I am trying to graph 4 different outputs:
(1) Mean Method (2) Naive Method (3) Drift Method (4) Actual Data
The point of this is to show what the individual projections are against the actual data. In this case, I have a time series object (rdts) of 1999-2021. For the forecasts, I used 1999-2015, with projections from 2016-2021 to compare to the real data.

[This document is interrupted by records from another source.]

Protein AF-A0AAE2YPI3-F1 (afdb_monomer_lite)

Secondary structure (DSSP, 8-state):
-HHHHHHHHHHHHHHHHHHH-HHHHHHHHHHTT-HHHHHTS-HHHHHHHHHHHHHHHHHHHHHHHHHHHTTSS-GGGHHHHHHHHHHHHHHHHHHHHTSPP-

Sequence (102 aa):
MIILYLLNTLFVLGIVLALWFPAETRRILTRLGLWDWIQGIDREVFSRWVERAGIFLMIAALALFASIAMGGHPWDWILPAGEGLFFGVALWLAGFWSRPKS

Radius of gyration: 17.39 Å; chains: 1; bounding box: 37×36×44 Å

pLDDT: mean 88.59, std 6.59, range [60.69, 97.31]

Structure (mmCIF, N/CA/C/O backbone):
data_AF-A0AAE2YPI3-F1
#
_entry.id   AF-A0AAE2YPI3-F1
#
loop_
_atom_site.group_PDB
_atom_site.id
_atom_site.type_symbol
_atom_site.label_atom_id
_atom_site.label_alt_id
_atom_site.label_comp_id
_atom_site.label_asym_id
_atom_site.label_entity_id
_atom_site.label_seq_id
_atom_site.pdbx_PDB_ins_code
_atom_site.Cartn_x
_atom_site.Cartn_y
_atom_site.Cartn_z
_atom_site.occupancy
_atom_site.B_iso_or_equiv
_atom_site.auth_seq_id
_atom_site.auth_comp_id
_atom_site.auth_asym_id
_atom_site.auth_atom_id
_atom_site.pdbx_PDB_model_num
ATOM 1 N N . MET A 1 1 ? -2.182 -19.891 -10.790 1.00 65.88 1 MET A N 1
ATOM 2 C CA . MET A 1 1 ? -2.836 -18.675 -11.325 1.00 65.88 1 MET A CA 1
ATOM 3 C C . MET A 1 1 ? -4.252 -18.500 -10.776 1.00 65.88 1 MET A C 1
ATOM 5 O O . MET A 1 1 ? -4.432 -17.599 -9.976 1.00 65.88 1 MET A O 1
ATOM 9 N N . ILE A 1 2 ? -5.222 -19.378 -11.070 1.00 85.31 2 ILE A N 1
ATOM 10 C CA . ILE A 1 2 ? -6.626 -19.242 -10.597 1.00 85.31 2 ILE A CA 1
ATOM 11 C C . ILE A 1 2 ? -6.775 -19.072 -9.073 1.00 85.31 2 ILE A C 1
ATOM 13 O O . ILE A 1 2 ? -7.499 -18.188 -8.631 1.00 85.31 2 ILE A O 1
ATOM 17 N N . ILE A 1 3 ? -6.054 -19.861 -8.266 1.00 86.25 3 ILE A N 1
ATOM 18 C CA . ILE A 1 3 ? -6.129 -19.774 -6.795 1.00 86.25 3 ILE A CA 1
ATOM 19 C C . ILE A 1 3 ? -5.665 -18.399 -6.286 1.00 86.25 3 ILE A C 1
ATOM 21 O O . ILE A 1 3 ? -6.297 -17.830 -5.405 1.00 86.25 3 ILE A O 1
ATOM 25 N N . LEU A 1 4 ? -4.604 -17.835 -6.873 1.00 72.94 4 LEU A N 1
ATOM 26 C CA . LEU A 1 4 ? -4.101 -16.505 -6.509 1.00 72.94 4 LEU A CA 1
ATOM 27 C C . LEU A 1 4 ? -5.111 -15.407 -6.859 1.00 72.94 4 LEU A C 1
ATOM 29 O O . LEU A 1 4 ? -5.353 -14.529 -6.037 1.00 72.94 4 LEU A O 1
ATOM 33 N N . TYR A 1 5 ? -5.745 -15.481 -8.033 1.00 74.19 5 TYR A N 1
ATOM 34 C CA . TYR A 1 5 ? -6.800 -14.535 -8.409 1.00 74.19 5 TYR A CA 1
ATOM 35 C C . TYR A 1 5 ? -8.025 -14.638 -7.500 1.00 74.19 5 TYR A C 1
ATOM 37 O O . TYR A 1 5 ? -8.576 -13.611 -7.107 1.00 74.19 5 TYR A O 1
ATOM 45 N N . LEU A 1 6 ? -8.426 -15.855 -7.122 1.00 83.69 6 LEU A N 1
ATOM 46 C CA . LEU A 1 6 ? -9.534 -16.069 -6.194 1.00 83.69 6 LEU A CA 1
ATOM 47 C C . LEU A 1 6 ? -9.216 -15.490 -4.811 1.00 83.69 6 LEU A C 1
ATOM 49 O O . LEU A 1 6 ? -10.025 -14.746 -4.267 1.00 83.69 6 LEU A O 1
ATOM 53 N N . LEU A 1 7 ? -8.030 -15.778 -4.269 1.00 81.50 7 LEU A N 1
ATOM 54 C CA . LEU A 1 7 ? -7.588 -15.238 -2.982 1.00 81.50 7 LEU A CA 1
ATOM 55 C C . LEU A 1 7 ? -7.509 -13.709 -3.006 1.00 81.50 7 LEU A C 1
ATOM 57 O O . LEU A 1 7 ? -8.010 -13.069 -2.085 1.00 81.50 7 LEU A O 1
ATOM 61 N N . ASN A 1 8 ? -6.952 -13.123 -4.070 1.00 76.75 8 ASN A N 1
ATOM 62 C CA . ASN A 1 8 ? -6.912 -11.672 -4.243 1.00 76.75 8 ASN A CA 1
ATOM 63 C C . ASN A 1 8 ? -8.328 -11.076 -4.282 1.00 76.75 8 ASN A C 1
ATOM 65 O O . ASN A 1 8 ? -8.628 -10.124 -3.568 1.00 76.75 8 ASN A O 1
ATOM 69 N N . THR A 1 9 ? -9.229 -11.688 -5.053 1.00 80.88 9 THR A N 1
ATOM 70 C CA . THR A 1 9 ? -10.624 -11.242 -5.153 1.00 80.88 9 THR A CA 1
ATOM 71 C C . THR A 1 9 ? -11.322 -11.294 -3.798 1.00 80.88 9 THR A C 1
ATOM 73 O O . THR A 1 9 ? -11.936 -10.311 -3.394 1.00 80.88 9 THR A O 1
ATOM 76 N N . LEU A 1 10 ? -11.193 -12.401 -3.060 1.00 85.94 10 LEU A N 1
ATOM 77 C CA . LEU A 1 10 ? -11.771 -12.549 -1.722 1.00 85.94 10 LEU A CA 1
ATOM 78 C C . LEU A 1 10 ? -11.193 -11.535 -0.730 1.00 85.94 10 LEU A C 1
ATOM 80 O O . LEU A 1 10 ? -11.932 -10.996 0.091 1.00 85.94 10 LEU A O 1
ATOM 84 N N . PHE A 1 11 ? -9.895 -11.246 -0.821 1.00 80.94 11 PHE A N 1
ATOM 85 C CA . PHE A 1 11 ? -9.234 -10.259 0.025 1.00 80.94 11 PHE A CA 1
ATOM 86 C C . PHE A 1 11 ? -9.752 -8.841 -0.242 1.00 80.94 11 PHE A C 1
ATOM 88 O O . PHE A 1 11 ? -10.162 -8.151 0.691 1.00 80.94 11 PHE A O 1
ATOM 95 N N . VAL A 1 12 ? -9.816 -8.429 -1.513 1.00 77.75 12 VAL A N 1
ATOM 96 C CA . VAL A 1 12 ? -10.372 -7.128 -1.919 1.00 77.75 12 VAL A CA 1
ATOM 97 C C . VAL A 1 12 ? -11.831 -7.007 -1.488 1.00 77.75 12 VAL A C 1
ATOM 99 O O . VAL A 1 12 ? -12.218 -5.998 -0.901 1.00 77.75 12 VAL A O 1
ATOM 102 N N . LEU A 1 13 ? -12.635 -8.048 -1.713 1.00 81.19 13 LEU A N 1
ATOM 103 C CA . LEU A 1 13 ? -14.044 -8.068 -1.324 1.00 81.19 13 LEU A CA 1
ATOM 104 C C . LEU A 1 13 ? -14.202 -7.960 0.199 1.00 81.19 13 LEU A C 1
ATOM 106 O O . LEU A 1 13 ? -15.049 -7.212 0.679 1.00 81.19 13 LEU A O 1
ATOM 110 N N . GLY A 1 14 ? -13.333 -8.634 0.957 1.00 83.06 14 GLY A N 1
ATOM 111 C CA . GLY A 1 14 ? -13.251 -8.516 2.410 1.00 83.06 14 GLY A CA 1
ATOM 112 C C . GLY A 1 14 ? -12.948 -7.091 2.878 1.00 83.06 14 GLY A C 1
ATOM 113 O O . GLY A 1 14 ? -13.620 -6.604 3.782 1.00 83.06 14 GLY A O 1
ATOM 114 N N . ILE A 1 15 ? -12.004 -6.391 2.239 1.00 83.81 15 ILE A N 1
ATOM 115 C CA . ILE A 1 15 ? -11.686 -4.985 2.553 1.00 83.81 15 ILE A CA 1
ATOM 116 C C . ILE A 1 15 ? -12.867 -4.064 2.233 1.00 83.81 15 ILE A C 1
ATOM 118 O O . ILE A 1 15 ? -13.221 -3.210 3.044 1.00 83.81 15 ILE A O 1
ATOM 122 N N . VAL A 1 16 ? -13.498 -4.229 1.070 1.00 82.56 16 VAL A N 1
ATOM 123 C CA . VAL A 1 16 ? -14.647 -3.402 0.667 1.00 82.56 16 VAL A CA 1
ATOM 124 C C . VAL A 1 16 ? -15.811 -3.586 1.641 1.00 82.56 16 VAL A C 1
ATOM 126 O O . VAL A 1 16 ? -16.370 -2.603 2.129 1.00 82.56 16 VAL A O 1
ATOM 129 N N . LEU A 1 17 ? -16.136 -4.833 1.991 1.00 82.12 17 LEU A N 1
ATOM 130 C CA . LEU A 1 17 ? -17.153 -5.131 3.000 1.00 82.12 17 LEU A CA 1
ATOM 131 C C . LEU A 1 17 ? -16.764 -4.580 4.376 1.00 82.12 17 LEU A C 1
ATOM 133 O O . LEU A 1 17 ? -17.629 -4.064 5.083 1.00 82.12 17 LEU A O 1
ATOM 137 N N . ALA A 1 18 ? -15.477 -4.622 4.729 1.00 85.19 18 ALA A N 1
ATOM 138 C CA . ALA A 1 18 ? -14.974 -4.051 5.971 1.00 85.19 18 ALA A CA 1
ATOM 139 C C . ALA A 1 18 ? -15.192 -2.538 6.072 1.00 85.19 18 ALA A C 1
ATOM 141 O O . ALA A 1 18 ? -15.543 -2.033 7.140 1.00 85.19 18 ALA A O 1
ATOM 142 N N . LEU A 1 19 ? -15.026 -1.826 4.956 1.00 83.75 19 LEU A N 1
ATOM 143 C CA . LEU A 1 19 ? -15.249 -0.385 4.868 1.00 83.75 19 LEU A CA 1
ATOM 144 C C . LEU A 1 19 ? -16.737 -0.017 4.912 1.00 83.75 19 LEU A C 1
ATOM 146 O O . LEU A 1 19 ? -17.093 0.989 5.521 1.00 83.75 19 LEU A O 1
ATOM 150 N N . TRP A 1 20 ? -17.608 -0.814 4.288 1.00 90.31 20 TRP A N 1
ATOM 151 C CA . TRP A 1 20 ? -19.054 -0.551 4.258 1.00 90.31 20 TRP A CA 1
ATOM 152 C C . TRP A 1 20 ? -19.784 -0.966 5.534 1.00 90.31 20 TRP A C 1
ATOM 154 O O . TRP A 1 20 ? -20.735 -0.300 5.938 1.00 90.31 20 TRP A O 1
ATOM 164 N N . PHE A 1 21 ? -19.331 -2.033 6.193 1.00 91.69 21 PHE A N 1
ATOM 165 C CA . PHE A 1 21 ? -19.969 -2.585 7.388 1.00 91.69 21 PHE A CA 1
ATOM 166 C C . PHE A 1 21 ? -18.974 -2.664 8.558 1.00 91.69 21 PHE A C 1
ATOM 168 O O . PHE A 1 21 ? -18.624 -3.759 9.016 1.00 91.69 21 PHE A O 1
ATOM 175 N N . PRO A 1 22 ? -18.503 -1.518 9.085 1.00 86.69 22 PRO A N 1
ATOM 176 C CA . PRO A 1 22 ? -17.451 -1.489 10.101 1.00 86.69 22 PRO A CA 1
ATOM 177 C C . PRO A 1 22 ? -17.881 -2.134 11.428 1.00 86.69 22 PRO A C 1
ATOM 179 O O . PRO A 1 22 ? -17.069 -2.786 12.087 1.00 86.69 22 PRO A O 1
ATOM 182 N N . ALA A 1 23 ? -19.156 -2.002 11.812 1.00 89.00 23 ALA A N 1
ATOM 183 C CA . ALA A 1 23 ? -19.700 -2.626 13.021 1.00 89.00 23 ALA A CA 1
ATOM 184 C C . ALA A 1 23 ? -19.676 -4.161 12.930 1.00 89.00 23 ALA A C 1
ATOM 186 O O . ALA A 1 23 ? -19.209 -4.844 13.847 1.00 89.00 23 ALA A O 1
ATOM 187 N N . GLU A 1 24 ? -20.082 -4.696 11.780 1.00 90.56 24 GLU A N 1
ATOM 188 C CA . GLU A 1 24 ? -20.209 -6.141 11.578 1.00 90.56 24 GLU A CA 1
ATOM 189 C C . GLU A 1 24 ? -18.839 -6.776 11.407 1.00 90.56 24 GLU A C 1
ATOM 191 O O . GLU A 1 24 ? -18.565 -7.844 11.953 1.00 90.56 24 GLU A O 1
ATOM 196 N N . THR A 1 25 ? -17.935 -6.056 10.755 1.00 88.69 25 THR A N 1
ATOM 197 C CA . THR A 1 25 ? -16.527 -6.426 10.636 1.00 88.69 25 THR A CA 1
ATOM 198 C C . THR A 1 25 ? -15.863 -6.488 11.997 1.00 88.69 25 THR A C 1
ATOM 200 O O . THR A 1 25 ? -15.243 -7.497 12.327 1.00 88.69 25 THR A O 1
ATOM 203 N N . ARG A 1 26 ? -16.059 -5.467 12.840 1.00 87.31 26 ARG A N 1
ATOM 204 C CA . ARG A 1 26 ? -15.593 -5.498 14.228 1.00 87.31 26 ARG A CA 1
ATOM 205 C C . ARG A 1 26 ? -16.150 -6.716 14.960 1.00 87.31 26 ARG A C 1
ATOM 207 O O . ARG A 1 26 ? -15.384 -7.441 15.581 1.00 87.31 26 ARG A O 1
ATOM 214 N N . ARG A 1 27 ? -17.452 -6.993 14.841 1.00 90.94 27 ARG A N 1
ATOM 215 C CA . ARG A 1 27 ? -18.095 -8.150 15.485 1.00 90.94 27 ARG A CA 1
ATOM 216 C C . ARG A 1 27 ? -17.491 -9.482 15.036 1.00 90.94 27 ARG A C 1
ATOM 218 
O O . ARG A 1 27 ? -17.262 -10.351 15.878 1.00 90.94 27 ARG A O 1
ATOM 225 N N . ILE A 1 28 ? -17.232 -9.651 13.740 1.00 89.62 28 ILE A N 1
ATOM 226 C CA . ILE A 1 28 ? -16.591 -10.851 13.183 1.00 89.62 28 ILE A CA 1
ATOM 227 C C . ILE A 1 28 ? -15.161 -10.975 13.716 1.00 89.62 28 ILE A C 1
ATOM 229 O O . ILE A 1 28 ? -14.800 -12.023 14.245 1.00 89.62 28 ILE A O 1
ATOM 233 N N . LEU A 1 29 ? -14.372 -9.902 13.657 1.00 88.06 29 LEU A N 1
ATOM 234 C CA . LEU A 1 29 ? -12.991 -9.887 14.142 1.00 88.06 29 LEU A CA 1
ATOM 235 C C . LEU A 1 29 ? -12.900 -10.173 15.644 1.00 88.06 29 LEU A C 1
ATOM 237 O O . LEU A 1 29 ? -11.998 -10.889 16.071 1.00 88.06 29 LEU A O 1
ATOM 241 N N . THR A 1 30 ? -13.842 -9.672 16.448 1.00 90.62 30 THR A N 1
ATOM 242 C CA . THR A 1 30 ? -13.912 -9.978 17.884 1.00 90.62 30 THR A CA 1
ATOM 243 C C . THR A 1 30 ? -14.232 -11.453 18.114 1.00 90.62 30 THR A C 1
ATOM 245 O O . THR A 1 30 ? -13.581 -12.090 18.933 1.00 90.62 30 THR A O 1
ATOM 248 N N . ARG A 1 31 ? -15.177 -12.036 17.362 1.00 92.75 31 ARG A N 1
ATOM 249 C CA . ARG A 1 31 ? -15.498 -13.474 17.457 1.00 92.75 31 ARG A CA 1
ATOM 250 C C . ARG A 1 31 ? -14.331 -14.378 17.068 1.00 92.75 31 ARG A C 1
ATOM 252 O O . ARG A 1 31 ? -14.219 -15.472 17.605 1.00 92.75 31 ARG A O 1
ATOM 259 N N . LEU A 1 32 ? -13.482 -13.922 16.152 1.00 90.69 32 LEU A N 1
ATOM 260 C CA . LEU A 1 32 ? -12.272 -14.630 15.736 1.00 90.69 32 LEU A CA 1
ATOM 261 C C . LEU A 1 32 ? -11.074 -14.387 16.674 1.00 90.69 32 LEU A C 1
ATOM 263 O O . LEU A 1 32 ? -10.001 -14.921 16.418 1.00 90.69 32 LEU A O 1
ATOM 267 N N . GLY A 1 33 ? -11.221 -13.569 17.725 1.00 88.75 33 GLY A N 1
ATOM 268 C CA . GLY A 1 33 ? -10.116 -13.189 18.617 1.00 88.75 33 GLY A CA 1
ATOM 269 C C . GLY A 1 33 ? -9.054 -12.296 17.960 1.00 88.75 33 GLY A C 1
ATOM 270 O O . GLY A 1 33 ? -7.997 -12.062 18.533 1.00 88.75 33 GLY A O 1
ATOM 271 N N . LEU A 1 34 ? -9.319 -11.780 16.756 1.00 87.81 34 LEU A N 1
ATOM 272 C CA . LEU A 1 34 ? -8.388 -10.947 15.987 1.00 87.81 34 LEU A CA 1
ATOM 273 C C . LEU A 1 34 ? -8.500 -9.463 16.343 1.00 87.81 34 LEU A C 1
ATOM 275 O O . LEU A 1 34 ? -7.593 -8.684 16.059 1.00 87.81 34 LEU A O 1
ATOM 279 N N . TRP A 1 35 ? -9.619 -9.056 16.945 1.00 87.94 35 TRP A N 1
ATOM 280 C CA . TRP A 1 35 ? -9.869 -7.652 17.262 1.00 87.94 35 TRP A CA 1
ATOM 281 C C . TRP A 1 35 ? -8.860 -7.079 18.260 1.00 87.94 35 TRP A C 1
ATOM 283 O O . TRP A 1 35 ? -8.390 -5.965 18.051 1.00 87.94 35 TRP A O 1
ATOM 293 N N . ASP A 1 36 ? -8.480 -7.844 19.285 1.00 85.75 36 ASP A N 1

This is how I have coded the graph:
autoplot(rdts) +
autolayer(meanf(rdts[1:4], 4),
series="Mean", PI=FALSE) +
autolayer(naive(rdts[1:4], 4),
series="Naive", PI=FALSE) +
autolayer(rwf(rdts[1:4], 4, drift=TRUE),
series="Drift", PI=FALSE) +
autolayer(rdts,
series="True Data", PI=FALSE) +
ggtitle("Forcasting Comparison") +
xlab("Year") +
ylab("Afghan Refugees (and Projections)") +
guides(colour=guide_legend(title="Forecast"))
The libraries I am using are:
forecast ggplot2 tidyverse
This is the error I am getting:
Error in forecast2plotdf(object, PI = PI, showgap = showgap) :
Could not find forecast x axis
I can't figure out what exactly I am doing wrong.
EDIT:
Suppose I have the following:
Year <- c("1999", "2000", "2001", "2002", "2003", "2004", "2005", "2006")
Amount <- c(4, 5, 7, 24, 36, 37, 47, 56)
df <- data.frame(Year, Amount)
rdts <- ts(df$Amount, start=c(1999), end=c(2006), frequency=1)
This should (hopefully) allow one to run the code above.